Predicting Gene Functions in Plants with Single-Cell Genomic Data
Prakash Raj Timilsena1*, Sai Deepak Gattidi1, Jose Dinneny2, and Song Li1
1Virginia Polytechnic Institute and State University; and 2Stanford University
The rapid sequencing of genomes and transcriptomes in bioenergy crops and other plant species has outpaced the rate at which gene functions can be accurately annotated. Wet-bench validation for gene functions is very laborious and time consuming for non-model species. Even in a model organism like Arabidopsis thaliana, majority of the gene functions have not been validated with wet lab experiments. Traditional computational methods for assigning gene functions largely rely on sequence homology which could not account for gene expression activities in different tissue or cell types. In this project, researchers tested whether single-cell gene expression data can be used to improve the gene function annotation. The team compared bulk- and single-cell RNA seq datasets from roots and assessed the performance of seven machine learning algorithms for predicting gene functions. Researchers found that random forest works the best among these methods.
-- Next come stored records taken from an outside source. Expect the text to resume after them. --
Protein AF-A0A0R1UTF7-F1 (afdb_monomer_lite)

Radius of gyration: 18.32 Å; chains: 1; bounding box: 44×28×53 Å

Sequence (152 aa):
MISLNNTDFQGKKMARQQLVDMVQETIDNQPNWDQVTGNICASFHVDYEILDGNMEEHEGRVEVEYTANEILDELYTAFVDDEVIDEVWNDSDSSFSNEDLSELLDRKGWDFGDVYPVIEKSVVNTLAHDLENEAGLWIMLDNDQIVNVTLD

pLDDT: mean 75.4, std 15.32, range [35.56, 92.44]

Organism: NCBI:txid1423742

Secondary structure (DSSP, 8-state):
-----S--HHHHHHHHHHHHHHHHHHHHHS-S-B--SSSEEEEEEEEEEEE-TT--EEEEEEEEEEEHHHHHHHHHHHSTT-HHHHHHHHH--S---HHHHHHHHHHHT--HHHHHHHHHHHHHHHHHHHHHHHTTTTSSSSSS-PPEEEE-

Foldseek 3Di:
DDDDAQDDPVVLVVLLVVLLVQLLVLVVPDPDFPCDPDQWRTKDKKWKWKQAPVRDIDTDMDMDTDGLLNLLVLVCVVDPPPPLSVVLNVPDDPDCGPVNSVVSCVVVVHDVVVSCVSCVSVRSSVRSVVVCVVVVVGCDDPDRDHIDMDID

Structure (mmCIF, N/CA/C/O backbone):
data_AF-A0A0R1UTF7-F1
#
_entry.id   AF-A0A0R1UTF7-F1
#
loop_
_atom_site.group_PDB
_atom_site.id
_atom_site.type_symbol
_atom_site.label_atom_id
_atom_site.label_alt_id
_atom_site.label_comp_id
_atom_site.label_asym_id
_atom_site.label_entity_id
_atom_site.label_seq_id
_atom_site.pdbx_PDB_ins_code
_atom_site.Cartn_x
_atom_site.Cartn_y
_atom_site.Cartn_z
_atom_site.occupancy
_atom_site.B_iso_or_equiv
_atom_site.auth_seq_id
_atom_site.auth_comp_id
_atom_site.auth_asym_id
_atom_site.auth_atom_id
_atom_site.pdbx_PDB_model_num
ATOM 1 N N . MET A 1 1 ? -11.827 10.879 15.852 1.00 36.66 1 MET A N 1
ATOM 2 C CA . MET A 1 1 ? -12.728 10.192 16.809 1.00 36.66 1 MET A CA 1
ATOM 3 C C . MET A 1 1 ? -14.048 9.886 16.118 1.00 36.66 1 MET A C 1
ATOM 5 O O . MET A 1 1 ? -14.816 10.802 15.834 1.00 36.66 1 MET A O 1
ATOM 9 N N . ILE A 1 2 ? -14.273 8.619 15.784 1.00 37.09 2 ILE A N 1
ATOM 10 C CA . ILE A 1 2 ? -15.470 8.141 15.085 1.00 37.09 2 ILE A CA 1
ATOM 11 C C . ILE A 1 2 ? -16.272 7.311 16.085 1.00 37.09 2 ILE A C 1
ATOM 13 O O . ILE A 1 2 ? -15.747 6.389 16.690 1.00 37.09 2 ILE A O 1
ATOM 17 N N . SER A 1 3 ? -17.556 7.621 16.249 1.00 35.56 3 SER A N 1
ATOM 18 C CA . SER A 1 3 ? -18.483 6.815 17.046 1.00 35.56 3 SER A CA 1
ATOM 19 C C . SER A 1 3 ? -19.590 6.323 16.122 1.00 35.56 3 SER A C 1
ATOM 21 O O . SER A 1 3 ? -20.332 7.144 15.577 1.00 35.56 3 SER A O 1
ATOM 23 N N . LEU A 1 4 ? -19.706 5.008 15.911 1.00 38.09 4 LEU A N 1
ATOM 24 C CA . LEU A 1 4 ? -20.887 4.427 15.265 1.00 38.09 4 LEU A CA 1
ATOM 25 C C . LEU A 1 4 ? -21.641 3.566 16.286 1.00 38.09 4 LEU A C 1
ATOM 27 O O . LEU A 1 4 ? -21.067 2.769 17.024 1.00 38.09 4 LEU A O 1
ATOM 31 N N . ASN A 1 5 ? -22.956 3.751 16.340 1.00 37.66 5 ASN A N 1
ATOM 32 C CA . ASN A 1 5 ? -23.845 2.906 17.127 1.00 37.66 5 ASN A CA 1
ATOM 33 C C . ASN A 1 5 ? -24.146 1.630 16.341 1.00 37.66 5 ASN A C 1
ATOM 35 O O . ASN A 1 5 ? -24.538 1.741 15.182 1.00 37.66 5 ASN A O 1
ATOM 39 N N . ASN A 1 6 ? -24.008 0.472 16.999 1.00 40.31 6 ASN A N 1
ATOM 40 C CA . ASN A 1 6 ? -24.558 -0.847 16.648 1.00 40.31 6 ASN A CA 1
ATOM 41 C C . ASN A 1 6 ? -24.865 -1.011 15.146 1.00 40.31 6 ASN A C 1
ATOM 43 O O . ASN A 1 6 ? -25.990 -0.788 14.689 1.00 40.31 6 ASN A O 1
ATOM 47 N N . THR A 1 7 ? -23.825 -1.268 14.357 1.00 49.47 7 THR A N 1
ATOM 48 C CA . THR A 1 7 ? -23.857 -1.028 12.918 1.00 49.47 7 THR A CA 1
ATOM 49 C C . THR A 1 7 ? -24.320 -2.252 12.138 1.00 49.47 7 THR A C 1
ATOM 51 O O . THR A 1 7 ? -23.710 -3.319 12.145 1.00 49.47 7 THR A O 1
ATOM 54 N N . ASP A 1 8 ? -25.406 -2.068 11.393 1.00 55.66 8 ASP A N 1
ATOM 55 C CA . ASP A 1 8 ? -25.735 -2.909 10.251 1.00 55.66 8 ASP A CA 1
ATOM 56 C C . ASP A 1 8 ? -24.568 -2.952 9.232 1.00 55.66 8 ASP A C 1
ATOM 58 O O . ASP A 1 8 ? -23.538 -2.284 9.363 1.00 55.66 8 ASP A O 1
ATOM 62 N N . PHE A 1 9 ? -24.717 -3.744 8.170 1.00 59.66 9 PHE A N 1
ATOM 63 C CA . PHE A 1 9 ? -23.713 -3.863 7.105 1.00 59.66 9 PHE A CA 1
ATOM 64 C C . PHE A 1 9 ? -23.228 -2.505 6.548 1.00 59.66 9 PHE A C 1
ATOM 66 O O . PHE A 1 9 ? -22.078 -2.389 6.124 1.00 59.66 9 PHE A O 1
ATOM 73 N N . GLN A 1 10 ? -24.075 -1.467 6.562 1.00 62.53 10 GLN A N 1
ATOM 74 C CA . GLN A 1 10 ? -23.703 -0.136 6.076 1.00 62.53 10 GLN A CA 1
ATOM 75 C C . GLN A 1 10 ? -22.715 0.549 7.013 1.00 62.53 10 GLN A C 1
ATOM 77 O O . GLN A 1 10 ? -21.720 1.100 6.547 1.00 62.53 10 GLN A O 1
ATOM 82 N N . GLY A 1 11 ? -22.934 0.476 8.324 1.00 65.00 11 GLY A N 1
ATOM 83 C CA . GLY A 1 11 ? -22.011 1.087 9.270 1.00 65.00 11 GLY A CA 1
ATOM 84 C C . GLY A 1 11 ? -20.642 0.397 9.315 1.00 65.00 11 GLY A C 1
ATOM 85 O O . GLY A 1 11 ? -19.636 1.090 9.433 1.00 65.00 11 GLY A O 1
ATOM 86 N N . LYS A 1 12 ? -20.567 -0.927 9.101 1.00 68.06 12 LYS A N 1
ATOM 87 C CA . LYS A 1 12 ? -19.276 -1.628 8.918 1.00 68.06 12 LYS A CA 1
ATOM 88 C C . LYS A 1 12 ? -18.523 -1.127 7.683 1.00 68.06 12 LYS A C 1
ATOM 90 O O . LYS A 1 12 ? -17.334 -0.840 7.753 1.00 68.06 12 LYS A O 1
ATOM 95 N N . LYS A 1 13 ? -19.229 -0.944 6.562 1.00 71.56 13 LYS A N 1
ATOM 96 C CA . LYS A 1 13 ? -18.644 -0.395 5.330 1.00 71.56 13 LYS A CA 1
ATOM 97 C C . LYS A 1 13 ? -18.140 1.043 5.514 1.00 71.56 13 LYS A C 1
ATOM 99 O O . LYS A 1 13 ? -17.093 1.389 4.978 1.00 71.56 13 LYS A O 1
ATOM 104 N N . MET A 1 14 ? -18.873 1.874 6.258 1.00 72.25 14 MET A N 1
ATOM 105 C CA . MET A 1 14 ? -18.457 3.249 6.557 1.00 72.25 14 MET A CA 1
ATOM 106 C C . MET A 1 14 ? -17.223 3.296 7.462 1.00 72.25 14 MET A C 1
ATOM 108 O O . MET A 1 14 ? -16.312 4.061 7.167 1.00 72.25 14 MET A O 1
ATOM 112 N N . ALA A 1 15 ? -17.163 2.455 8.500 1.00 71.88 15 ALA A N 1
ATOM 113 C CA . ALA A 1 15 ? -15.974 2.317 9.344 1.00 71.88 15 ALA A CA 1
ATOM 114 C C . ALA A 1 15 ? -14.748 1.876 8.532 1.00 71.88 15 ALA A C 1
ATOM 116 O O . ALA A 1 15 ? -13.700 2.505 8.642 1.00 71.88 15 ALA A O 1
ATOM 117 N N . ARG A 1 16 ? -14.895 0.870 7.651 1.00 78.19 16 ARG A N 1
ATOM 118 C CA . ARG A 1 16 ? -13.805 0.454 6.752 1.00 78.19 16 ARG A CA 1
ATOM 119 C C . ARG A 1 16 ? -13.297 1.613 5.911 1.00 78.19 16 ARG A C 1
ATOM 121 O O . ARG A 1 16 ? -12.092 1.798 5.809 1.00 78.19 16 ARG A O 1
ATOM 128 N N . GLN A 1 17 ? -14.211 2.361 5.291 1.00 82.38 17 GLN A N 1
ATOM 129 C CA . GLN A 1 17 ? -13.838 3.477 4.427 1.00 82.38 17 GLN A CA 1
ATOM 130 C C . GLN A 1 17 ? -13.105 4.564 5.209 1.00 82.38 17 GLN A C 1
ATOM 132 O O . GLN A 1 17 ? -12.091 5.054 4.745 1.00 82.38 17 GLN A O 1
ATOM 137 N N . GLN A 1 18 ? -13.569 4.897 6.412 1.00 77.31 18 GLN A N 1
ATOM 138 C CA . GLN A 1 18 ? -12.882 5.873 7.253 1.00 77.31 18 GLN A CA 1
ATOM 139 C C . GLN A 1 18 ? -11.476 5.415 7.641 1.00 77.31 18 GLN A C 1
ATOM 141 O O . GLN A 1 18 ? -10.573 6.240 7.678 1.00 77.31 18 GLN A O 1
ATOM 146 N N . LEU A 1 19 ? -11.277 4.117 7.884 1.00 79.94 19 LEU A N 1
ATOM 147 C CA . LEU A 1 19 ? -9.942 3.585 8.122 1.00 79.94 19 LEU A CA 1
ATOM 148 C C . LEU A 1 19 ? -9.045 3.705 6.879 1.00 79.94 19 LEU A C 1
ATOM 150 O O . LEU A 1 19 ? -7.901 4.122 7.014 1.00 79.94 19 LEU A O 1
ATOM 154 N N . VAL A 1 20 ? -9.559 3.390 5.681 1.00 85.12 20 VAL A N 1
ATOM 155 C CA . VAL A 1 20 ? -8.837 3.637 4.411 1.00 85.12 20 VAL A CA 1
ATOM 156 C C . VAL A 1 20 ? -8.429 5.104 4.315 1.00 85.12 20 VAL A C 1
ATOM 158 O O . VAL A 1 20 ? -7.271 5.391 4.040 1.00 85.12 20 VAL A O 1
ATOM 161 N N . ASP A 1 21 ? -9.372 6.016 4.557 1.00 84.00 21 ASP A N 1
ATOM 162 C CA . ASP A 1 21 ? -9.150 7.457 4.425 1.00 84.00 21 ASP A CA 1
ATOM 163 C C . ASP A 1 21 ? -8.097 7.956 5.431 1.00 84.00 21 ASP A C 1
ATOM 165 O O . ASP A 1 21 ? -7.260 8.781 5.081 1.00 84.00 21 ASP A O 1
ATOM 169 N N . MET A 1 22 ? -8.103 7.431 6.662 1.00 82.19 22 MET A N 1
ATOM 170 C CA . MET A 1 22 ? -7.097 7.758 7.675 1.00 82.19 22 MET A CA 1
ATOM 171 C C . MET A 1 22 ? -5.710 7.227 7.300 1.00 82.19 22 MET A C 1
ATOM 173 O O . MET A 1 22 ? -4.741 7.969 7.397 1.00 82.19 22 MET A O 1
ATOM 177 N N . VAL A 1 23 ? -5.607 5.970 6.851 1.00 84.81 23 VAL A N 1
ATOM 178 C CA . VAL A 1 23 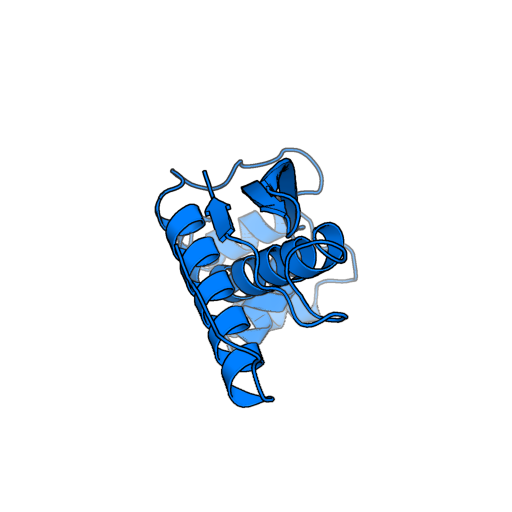? -4.328 5.387 6.406 1.00 84.81 23 VAL A CA 1
ATOM 179 C C . VAL A 1 23 ? -3.764 6.173 5.223 1.00 84.81 23 VAL A C 1
ATOM 181 O O . VAL A 1 23 ? -2.576 6.481 5.210 1.00 84.81 23 VAL A O 1
ATOM 184 N N . GLN A 1 24 ? -4.616 6.548 4.265 1.00 86.88 24 GLN A N 1
ATOM 185 C CA . GLN A 1 24 ? -4.240 7.413 3.147 1.00 86.88 24 GLN A CA 1
ATOM 186 C C . GLN A 1 24 ? -3.695 8.757 3.636 1.00 86.88 24 GLN A C 1
ATOM 188 O O . GLN A 1 24 ? -2.618 9.160 3.217 1.00 86.88 24 GLN A O 1
ATOM 193 N N . GLU A 1 25 ? -4.402 9.433 4.546 1.00 84.88 25 GLU A N 1
ATOM 194 C CA . GLU A 1 25 ? -3.953 10.716 5.097 1.00 84.88 25 GLU A CA 1
ATOM 195 C C . GLU A 1 25 ? -2.606 10.586 5.824 1.00 84.88 25 GLU A C 1
ATOM 197 O O . GLU A 1 25 ? -1.754 11.463 5.687 1.00 84.88 25 GLU A O 1
ATOM 202 N N . THR A 1 26 ? -2.376 9.503 6.569 1.00 82.38 26 THR A N 1
ATOM 203 C CA . THR A 1 26 ? -1.082 9.259 7.220 1.00 82.38 26 THR A CA 1
ATOM 204 C C . THR A 1 26 ? 0.034 9.093 6.191 1.00 82.38 26 THR A C 1
ATOM 206 O O . THR A 1 26 ? 1.058 9.761 6.307 1.00 82.38 26 THR A O 1
ATOM 209 N N . ILE A 1 27 ? -0.172 8.278 5.153 1.00 80.50 27 ILE A N 1
ATOM 210 C CA . ILE A 1 27 ? 0.831 8.057 4.100 1.00 80.50 27 ILE A CA 1
ATOM 211 C C . ILE A 1 27 ? 1.104 9.350 3.317 1.00 80.50 27 ILE A C 1
ATOM 213 O O . ILE A 1 27 ? 2.265 9.693 3.110 1.00 80.50 27 ILE A O 1
ATOM 217 N N . ASP A 1 28 ? 0.069 10.118 2.960 1.00 79.94 28 ASP A N 1
ATOM 218 C CA . ASP A 1 28 ? 0.202 11.403 2.250 1.00 79.94 28 ASP A CA 1
ATOM 219 C C . ASP A 1 28 ? 1.040 12.427 3.033 1.00 79.94 28 ASP A C 1
ATOM 221 O O . ASP A 1 28 ? 1.671 13.317 2.453 1.00 79.94 28 ASP A O 1
ATOM 225 N N . ASN A 1 29 ? 1.030 12.324 4.365 1.00 76.00 29 ASN A N 1
ATOM 226 C CA . ASN A 1 29 ? 1.787 13.189 5.263 1.00 76.00 29 ASN A CA 1
ATOM 227 C C . ASN A 1 29 ? 3.192 12.651 5.591 1.00 76.00 29 ASN A C 1
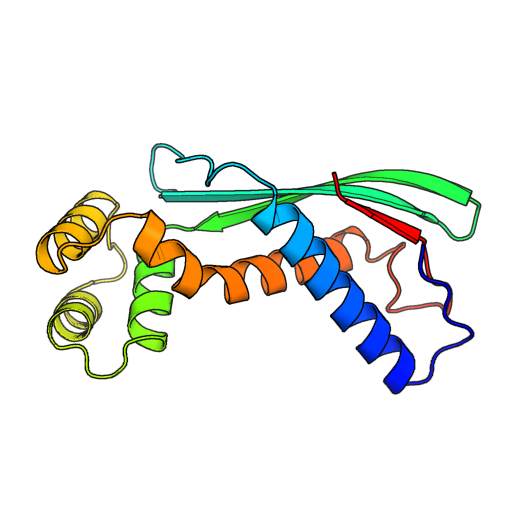ATOM 229 O O . ASN A 1 29 ? 3.993 13.385 6.184 1.00 76.00 29 ASN A O 1
ATOM 233 N N . GLN A 1 30 ? 3.529 11.419 5.197 1.00 69.44 30 GLN A N 1
ATOM 234 C CA . GLN A 1 30 ? 4.870 10.866 5.361 1.00 69.44 30 GLN A CA 1
ATOM 235 C C . GLN A 1 30 ? 5.801 11.366 4.240 1.00 69.44 30 GLN A C 1
ATOM 237 O O . GLN A 1 30 ? 5.466 11.307 3.055 1.00 69.44 30 GLN A O 1
ATOM 242 N N . PRO A 1 31 ? 6.997 11.885 4.573 1.00 54.94 31 PRO A N 1
ATOM 243 C CA . PRO A 1 31 ? 7.912 12.441 3.587 1.00 54.94 31 PRO A CA 1
ATOM 244 C C . PRO A 1 31 ? 8.649 11.331 2.827 1.00 54.94 31 PRO A C 1
ATOM 246 O O . PRO A 1 31 ? 9.815 11.094 3.103 1.00 54.94 31 PRO A O 1
ATOM 249 N N . ASN A 1 32 ? 7.991 10.742 1.825 1.00 57.09 32 ASN A N 1
ATOM 250 C CA . ASN A 1 32 ? 8.500 9.714 0.909 1.00 57.09 32 ASN A CA 1
ATOM 251 C C . ASN A 1 32 ? 8.984 8.419 1.594 1.00 57.09 32 ASN A C 1
ATOM 253 O O . ASN A 1 32 ? 9.779 8.445 2.522 1.00 57.09 32 ASN A O 1
ATOM 257 N N . TRP A 1 33 ? 8.532 7.288 1.050 1.00 65.12 33 TRP A N 1
ATOM 258 C CA . TRP A 1 33 ? 9.071 5.930 1.179 1.00 65.12 33 TRP A CA 1
ATOM 259 C C . TRP A 1 33 ? 10.427 5.807 1.870 1.00 65.12 33 TRP A C 1
ATOM 261 O O . TRP A 1 33 ? 11.424 6.388 1.421 1.00 65.12 33 TRP A O 1
ATOM 271 N N . ASP A 1 34 ? 10.512 4.905 2.840 1.00 57.44 34 ASP A N 1
ATOM 272 C CA . ASP A 1 34 ? 11.809 4.383 3.231 1.00 57.44 34 ASP A CA 1
ATOM 273 C C . ASP A 1 34 ? 12.329 3.527 2.067 1.00 57.44 34 ASP A C 1
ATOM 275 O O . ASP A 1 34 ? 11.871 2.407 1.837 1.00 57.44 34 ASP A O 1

The team further asked whether single-cell genomic data can provide additional information because expression data from more diverse cell populations are captured by single-cell (sc)RNA-seq as compared to bulk RNA-seq. Surprisingly, bulk RNA-seq were found to have better accuracy in predicting many gene functions as compared to scRNA-seq data. A comparison of scRNA-seq datasets from different tissues showed that leaf scRNA-seq data provides higher accuracy in predicting the chloroplast and photosynthesis related genes as compared to root scRNA-seq data. This observation suggests that the specificity of the information content in single-cell datasets from different tissues is biologically relevant. Because of the diversity of cell types captured by scRNA-seq, research found that an increasing number of Uniform Manifold Approximation and Projection clusters may help to improve the prediction accuracy for single-cell data. The future direction of this work is to incorporate stress responsive scRNA-seq data and regulatory networks (DAP-seq) information to further expand the prediction of novel gene functions in oil seed crops. Experimental validation for selected genes will be performed in the coming years.
This project is supported by DOE-BER, DE-SC0020358, and DE-SC0022985.